Tajobsindia (Senior Partner )     06 June 2011

@ Author

1.
Yes, in my opinion under change of circumstances which in instance brief looks to me may be based on "increase in cost of medical treatment / specialised treatment / special life saving drugs / cross consultation with specialists / rehabilitation cost increase due to price rise index etc."


2. However what I noticed in "change of circumstances" situations is that on an average such suits are filed after minimum 3 years. This average I discovered studying trend in 12 similar cases laws which are from SC to various HC's.

 


(Guest)

Hi,

Thanks for the response.

I tried to search on the internet regarding the increase in monthly maintenance. I interpreted that "change of circumstances" may apply if the court has decided upon the maintenance amount. I may be wrong.

When the parties have agreed a particular amount and reached a compromise, would the court entertain an application for increase in monthly maintenance at a later date? Also, the fataher in law has agreed to pay for any additional cost. Won't the court say that the inflation factor was already known when entering in to a compromise. Why was it not mentioned in the  compromise agreement that the monthly maintenance would increase with increase in inflation. Rather a point is mentioned in the compromise agreement that no further claims would be made against each other.

Can't the husband say that the compromise was reached and apart from Rs. 20,000 maintenance, Rs. 15,00,000 deposit was made with great difficulty. Was the monthly maintenance amount going to increase in future, he would have never committed on this big amount of security deposit when he was on the verge of a financial break down. 

Will this not mean that the in-laws will have the right to hold the husband at ransom every 3 years and demand more money. This will never allow him to rise in life.

Tajobsindia (Senior Partner )     06 June 2011

@ Author

Oh yes now I see you have understood what I was saying all these days here in Family Law section that it is better to contest cases forever instead of compromise, because with contest the essence comes out loud and clear and if wife sides loose then they can never claim in any higher forum under any change of circumstances as it would never be entertained.


It is applicable only in 'compromise" decrees and what que. you are asking me it is better to ask SC and HC's . It is only in
India everyone intentionally makes a wife “abala nari” for life and same is not there in any International Countries where maint. is given just ONE TIME when compromise decree is prayed for.


Secondly in
India civil maint. compromise even if it is compromised as being settled past, present and future is opened up later and latest being after 29 years wherein the ex wife remained un-married and claiming enhancement of maint. now that is after 29 years to her ex husband is now ripe and settled! Under criminal maint. laws the maint. is subject matter of STATE and STATE can never say OK we agree to husband and wife’s compromise forever and STATE will look after wife's enhancement of maint. they pass the buck on ex HUSBAND as India is a truly a welfare state and each policies made int he women are actually benefitting a wife and your sister / daughter and mother are not considered women as per STATE!.

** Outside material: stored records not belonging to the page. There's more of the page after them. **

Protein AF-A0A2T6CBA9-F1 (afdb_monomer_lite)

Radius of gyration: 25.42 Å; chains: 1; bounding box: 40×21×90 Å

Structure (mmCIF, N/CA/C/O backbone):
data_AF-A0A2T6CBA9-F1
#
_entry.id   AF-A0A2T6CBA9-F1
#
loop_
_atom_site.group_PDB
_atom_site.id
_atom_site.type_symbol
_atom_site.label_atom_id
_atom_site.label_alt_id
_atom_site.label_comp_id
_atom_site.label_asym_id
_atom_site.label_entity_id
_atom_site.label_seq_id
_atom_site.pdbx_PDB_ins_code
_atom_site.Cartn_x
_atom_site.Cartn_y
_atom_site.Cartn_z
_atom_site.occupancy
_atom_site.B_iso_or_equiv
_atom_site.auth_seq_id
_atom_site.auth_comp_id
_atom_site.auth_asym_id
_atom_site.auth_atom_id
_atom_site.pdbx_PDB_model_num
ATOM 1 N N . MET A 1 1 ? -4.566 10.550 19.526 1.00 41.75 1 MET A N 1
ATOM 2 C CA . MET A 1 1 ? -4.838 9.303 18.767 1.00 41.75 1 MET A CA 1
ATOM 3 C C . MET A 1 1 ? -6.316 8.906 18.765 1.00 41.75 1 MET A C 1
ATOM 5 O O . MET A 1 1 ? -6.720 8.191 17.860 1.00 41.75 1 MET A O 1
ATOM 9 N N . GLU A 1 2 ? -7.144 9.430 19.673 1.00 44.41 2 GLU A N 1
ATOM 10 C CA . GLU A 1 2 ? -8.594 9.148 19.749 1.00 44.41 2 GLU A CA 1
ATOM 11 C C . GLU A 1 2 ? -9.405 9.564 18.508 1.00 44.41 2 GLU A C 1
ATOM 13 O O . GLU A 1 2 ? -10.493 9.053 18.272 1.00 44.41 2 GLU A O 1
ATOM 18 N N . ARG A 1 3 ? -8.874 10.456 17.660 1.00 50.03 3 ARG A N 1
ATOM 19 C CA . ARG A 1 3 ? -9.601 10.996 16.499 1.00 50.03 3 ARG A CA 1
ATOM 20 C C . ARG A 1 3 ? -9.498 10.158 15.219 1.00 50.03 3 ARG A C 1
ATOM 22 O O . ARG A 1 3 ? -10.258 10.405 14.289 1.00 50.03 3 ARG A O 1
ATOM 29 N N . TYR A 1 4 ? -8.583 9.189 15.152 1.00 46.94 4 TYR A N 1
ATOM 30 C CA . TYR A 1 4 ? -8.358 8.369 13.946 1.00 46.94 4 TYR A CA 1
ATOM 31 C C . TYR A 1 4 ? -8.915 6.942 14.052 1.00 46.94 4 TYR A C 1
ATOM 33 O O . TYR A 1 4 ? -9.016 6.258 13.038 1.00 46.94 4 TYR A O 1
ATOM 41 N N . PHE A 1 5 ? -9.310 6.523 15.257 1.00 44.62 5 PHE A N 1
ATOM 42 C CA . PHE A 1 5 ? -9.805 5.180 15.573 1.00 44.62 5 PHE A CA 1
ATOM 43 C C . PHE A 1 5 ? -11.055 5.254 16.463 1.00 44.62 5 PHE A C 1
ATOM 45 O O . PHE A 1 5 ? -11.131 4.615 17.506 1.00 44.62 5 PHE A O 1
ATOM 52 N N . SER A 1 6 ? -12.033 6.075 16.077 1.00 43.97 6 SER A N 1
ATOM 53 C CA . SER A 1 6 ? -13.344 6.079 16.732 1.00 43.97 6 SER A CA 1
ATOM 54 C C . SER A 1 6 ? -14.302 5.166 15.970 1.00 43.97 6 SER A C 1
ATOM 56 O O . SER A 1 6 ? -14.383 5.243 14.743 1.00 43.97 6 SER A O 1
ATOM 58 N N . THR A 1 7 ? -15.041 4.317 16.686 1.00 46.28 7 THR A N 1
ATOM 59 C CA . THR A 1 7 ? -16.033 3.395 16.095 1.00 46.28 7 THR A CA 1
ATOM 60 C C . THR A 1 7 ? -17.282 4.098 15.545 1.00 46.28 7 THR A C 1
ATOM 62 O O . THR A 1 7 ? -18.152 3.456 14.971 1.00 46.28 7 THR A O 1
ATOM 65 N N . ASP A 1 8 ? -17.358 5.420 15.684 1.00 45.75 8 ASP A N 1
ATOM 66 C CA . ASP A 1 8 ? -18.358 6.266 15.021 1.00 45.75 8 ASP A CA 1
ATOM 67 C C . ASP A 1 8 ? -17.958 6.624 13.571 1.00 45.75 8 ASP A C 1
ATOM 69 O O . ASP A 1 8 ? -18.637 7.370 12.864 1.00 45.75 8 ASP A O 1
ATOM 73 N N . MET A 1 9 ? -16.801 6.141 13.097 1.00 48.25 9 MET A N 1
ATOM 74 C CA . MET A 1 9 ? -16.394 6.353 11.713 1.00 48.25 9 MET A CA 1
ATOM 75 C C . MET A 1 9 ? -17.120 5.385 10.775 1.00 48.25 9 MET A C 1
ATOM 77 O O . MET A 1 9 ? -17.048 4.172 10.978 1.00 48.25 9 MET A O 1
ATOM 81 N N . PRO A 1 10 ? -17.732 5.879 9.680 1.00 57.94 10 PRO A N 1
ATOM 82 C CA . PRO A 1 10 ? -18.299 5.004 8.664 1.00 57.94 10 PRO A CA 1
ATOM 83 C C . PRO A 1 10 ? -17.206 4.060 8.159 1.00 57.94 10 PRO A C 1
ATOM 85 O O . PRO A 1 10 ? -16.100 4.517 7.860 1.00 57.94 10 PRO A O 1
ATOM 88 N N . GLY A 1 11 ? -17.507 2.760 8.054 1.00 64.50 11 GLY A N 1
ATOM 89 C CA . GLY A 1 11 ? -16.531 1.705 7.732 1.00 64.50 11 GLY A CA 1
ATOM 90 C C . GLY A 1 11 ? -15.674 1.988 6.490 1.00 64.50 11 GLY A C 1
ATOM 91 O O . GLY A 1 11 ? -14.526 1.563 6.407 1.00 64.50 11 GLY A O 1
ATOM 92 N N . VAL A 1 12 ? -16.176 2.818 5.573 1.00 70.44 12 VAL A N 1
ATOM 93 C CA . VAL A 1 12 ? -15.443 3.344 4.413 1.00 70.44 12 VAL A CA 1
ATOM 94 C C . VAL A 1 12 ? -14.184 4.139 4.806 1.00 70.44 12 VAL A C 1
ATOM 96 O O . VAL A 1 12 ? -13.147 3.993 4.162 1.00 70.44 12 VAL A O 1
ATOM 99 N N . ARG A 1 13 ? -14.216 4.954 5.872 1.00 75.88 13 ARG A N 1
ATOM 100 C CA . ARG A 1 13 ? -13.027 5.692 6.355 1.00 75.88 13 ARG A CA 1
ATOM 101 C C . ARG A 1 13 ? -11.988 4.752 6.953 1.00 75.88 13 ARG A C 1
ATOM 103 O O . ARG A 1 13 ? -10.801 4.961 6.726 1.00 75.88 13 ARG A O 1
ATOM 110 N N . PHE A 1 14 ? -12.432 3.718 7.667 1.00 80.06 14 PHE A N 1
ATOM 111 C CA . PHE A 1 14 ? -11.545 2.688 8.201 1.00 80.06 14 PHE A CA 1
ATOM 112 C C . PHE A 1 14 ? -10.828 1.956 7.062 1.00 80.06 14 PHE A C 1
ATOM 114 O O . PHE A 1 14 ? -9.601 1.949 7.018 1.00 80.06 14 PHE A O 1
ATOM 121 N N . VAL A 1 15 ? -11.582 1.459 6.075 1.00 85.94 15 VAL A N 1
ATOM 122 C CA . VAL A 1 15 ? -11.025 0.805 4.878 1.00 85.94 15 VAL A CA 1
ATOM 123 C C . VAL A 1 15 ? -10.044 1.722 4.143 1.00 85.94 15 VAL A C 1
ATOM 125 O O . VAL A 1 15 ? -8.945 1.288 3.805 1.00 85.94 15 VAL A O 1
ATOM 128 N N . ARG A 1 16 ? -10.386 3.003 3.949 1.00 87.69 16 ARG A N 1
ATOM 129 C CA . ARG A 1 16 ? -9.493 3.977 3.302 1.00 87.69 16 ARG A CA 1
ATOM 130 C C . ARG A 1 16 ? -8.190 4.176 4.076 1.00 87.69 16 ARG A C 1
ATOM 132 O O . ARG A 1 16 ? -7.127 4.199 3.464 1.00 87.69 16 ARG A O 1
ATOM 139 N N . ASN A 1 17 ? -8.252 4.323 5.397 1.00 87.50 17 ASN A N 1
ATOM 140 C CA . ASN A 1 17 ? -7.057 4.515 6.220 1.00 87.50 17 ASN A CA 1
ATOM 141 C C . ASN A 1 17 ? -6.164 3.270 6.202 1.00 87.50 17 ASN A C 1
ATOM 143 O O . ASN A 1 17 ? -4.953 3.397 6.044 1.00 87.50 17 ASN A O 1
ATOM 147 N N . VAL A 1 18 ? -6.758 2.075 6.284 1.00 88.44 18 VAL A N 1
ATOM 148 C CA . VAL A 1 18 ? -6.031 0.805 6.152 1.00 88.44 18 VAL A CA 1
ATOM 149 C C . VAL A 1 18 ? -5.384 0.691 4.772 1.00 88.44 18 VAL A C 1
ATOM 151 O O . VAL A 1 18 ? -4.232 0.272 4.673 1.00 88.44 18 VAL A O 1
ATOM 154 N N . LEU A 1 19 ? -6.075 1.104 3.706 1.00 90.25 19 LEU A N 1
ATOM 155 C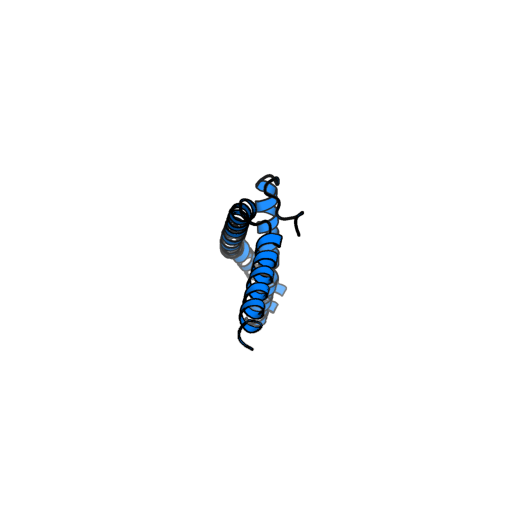 CA . LEU A 1 19 ? -5.526 1.103 2.350 1.00 90.25 19 LEU A CA 1
ATOM 156 C C . LEU A 1 19 ? -4.330 2.054 2.218 1.00 90.25 19 LEU A C 1
ATOM 158 O O . LEU A 1 19 ? -3.283 1.646 1.722 1.00 90.25 19 LEU A O 1
ATOM 162 N N . LEU A 1 20 ? -4.453 3.291 2.707 1.00 91.62 20 LEU A N 1
ATOM 163 C CA . LEU A 1 20 ? -3.357 4.266 2.703 1.00 91.62 20 LEU A CA 1
ATOM 164 C C . LEU A 1 20 ? -2.162 3.780 3.530 1.00 91.62 20 LEU A C 1
ATOM 166 O O . LEU A 1 20 ? -1.023 3.887 3.083 1.00 91.62 20 LEU A O 1
ATOM 170 N N . PHE A 1 21 ? -2.417 3.196 4.701 1.00 92.00 21 PHE A N 1
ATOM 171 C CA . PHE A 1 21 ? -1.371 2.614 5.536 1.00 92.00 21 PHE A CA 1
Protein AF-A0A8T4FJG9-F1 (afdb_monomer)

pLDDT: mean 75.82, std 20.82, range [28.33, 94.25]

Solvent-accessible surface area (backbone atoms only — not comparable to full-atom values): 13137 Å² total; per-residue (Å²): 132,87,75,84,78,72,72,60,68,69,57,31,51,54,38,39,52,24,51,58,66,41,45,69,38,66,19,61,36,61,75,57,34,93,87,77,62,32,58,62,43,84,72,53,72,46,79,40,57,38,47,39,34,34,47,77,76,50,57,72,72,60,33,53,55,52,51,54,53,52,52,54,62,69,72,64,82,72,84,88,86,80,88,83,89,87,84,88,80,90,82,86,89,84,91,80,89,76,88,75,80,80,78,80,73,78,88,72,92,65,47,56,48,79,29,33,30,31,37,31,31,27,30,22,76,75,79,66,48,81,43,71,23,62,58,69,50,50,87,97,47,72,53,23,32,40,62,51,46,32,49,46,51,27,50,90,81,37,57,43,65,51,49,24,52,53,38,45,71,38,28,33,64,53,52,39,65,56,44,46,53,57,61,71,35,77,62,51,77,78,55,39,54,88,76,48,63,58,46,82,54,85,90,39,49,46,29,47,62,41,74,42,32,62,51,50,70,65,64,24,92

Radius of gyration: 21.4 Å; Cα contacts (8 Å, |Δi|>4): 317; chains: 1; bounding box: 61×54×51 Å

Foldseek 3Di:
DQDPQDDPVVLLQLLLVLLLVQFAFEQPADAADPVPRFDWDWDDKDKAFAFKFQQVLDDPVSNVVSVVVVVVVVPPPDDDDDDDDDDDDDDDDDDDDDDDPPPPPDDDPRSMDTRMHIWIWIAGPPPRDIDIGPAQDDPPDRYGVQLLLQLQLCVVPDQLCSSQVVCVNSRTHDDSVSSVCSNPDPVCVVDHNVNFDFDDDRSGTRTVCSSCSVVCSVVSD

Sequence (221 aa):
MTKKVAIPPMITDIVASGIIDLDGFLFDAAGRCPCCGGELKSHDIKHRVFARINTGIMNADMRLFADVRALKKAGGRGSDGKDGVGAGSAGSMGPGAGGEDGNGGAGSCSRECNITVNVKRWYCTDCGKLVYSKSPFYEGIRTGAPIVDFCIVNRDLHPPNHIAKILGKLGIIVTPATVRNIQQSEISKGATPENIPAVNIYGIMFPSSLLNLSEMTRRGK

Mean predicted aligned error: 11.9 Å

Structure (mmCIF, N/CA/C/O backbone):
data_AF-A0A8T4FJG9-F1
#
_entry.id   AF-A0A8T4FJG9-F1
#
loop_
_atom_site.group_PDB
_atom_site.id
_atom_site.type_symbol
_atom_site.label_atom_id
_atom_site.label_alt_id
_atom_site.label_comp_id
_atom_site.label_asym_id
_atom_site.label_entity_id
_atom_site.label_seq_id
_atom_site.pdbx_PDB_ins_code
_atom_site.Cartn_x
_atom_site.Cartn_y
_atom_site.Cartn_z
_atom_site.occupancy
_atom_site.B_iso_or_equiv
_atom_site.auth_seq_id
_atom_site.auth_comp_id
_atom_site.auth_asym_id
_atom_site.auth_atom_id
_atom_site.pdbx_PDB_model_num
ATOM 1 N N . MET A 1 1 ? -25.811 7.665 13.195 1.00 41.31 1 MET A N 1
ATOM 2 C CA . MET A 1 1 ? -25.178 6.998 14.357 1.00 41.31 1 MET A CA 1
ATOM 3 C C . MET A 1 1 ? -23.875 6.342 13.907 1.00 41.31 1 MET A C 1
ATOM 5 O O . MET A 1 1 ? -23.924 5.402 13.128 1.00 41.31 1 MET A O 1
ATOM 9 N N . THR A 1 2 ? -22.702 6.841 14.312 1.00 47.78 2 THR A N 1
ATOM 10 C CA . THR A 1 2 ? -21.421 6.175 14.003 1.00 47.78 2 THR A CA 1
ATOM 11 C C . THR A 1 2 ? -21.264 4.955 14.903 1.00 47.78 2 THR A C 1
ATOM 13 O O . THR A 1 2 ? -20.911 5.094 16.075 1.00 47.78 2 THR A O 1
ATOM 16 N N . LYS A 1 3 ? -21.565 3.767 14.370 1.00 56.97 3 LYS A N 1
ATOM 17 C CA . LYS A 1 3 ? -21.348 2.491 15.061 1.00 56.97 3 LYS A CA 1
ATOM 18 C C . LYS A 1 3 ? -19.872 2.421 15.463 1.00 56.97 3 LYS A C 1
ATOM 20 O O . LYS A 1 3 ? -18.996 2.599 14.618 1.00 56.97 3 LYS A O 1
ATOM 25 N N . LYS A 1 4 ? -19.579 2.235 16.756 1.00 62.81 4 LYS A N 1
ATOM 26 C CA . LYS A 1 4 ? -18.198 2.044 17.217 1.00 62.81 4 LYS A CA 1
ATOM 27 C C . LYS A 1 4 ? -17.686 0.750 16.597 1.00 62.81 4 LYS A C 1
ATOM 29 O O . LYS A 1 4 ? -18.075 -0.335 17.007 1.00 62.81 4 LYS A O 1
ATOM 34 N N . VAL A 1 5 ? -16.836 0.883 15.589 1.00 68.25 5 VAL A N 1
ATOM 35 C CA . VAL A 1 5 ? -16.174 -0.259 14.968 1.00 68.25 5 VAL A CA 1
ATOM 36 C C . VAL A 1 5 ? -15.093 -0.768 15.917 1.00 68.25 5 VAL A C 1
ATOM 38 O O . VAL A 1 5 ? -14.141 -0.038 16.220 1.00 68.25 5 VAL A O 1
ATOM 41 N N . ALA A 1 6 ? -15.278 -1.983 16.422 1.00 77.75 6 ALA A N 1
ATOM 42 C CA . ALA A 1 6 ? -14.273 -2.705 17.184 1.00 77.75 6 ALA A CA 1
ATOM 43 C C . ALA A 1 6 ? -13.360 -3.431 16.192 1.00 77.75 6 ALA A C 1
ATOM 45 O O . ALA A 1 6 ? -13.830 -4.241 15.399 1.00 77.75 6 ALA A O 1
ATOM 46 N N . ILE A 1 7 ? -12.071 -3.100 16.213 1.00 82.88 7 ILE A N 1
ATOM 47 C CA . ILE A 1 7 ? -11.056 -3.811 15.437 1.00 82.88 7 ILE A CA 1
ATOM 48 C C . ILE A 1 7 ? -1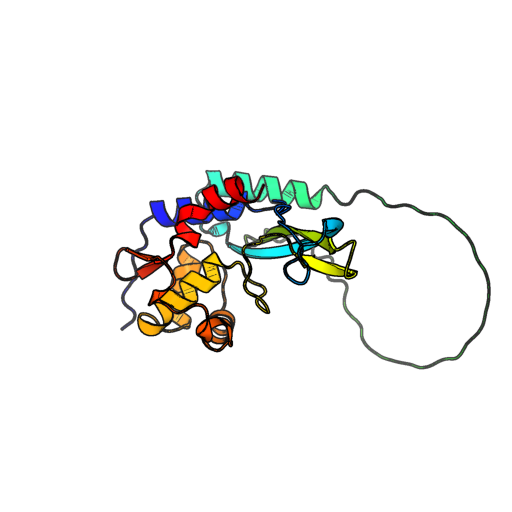0.298 -4.689 16.429 1.00 82.88 7 ILE A C 1
ATOM 50 O O . ILE A 1 7 ? -9.800 -4.149 17.421 1.00 82.88 7 ILE A O 1
ATOM 54 N N . PRO A 1 8 ? -10.228 -6.011 16.210 1.00 84.31 8 PRO A N 1
ATOM 55 C CA . PRO A 1 8 ? -9.428 -6.884 17.055 1.00 84.31 8 PRO A CA 1
ATOM 56 C C . PRO A 1 8 ? -7.962 -6.441 17.055 1.00 84.31 8 PRO A C 1
ATOM 58 O O . PRO A 1 8 ? -7.424 -6.202 15.972 1.00 84.31 8 PRO A O 1
ATOM 61 N N . PRO A 1 9 ? -7.295 -6.384 18.222 1.00 83.56 9 PRO A N 1
ATOM 62 C CA . PRO A 1 9 ? -5.896 -5.958 18.305 1.00 83.56 9 PRO A CA 1
ATOM 63 C C . PRO A 1 9 ? -4.975 -6.813 17.422 1.00 83.56 9 PRO A C 1
ATOM 65 O O . PRO A 1 9 ? -4.106 -6.276 16.747 1.00 83.56 9 PRO A O 1
ATOM 68 N N . MET A 1 10 ? -5.264 -8.114 17.305 1.00 87.50 10 MET A N 1
ATOM 69 C CA . MET A 1 10 ? -4.548 -9.031 16.411 1.00 87.50 10 MET A CA 1
ATOM 70 C C . MET A 1 10 ? -4.504 -8.542 14.951 1.00 87.50 10 MET A C 1
ATOM 72 O O . MET A 1 10 ? -3.463 -8.627 14.309 1.00 87.50 10 MET A O 1
ATOM 76 N N . ILE A 1 11 ? -5.612 -8.016 14.411 1.00 88.00 11 ILE A N 1
ATOM 77 C CA . ILE A 1 11 ? -5.658 -7.538 13.018 1.00 88.00 11 ILE A CA 1
ATOM 78 C C . ILE A 1 11 ? -4.785 -6.294 12.860 1.00 88.00 11 ILE A C 1
ATOM 80 O O . ILE A 1 11 ? -4.054 -6.178 11.878 1.00 88.00 11 ILE A O 1
ATOM 84 N N . THR A 1 12 ? -4.843 -5.381 13.829 1.00 87.31 12 THR A N 1
ATOM 85 C CA . THR A 1 12 ? -3.987 -4.193 13.842 1.00 87.31 12 THR A CA 1
ATOM 86 C C . THR A 1 12 ? -2.514 -4.587 13.814 1.00 87.31 12 THR A C 1
ATOM 88 O O . THR A 1 12 ? -1.768 -4.047 13.002 1.00 87.31 12 THR A O 1
ATOM 91 N N . ASP A 1 13 ? -2.112 -5.570 14.620 1.00 85.44 13 ASP A N 1
ATOM 92 C CA . ASP A 1 13 ? -0.722 -6.027 14.693 1.00 85.44 13 ASP A CA 1
ATOM 93 C C . ASP A 1 13 ? -0.259 -6.706 13.395 1.00 85.44 13 ASP A C 1
ATOM 95 O O . ASP A 1 13 ? 0.831 -6.412 12.897 1.00 85.44 13 ASP A O 1
ATOM 99 N N . ILE A 1 14 ? -1.095 -7.558 12.790 1.00 88.44 14 ILE A N 1
ATOM 100 C CA . ILE A 1 14 ? -0.791 -8.218 11.506 1.00 88.44 14 ILE A CA 1
ATOM 101 C C . ILE A 1 14 ? -0.601 -7.185 10.390 1.00 88.44 14 ILE A C 1
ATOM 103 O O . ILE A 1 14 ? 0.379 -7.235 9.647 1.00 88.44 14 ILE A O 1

Yours brief is a typical situation brief and it is bound to reopen is my view because medical condition with time  is bound to ask more money for treatment even at this stage if it was compromised as it will “reopen” on "sympathy clubbed with need factor" and as you say husband is going to “rise” in career post compromise whereas in this stated brief her condition is not going to benefit anyhow is it not so and it will come down with passage of time?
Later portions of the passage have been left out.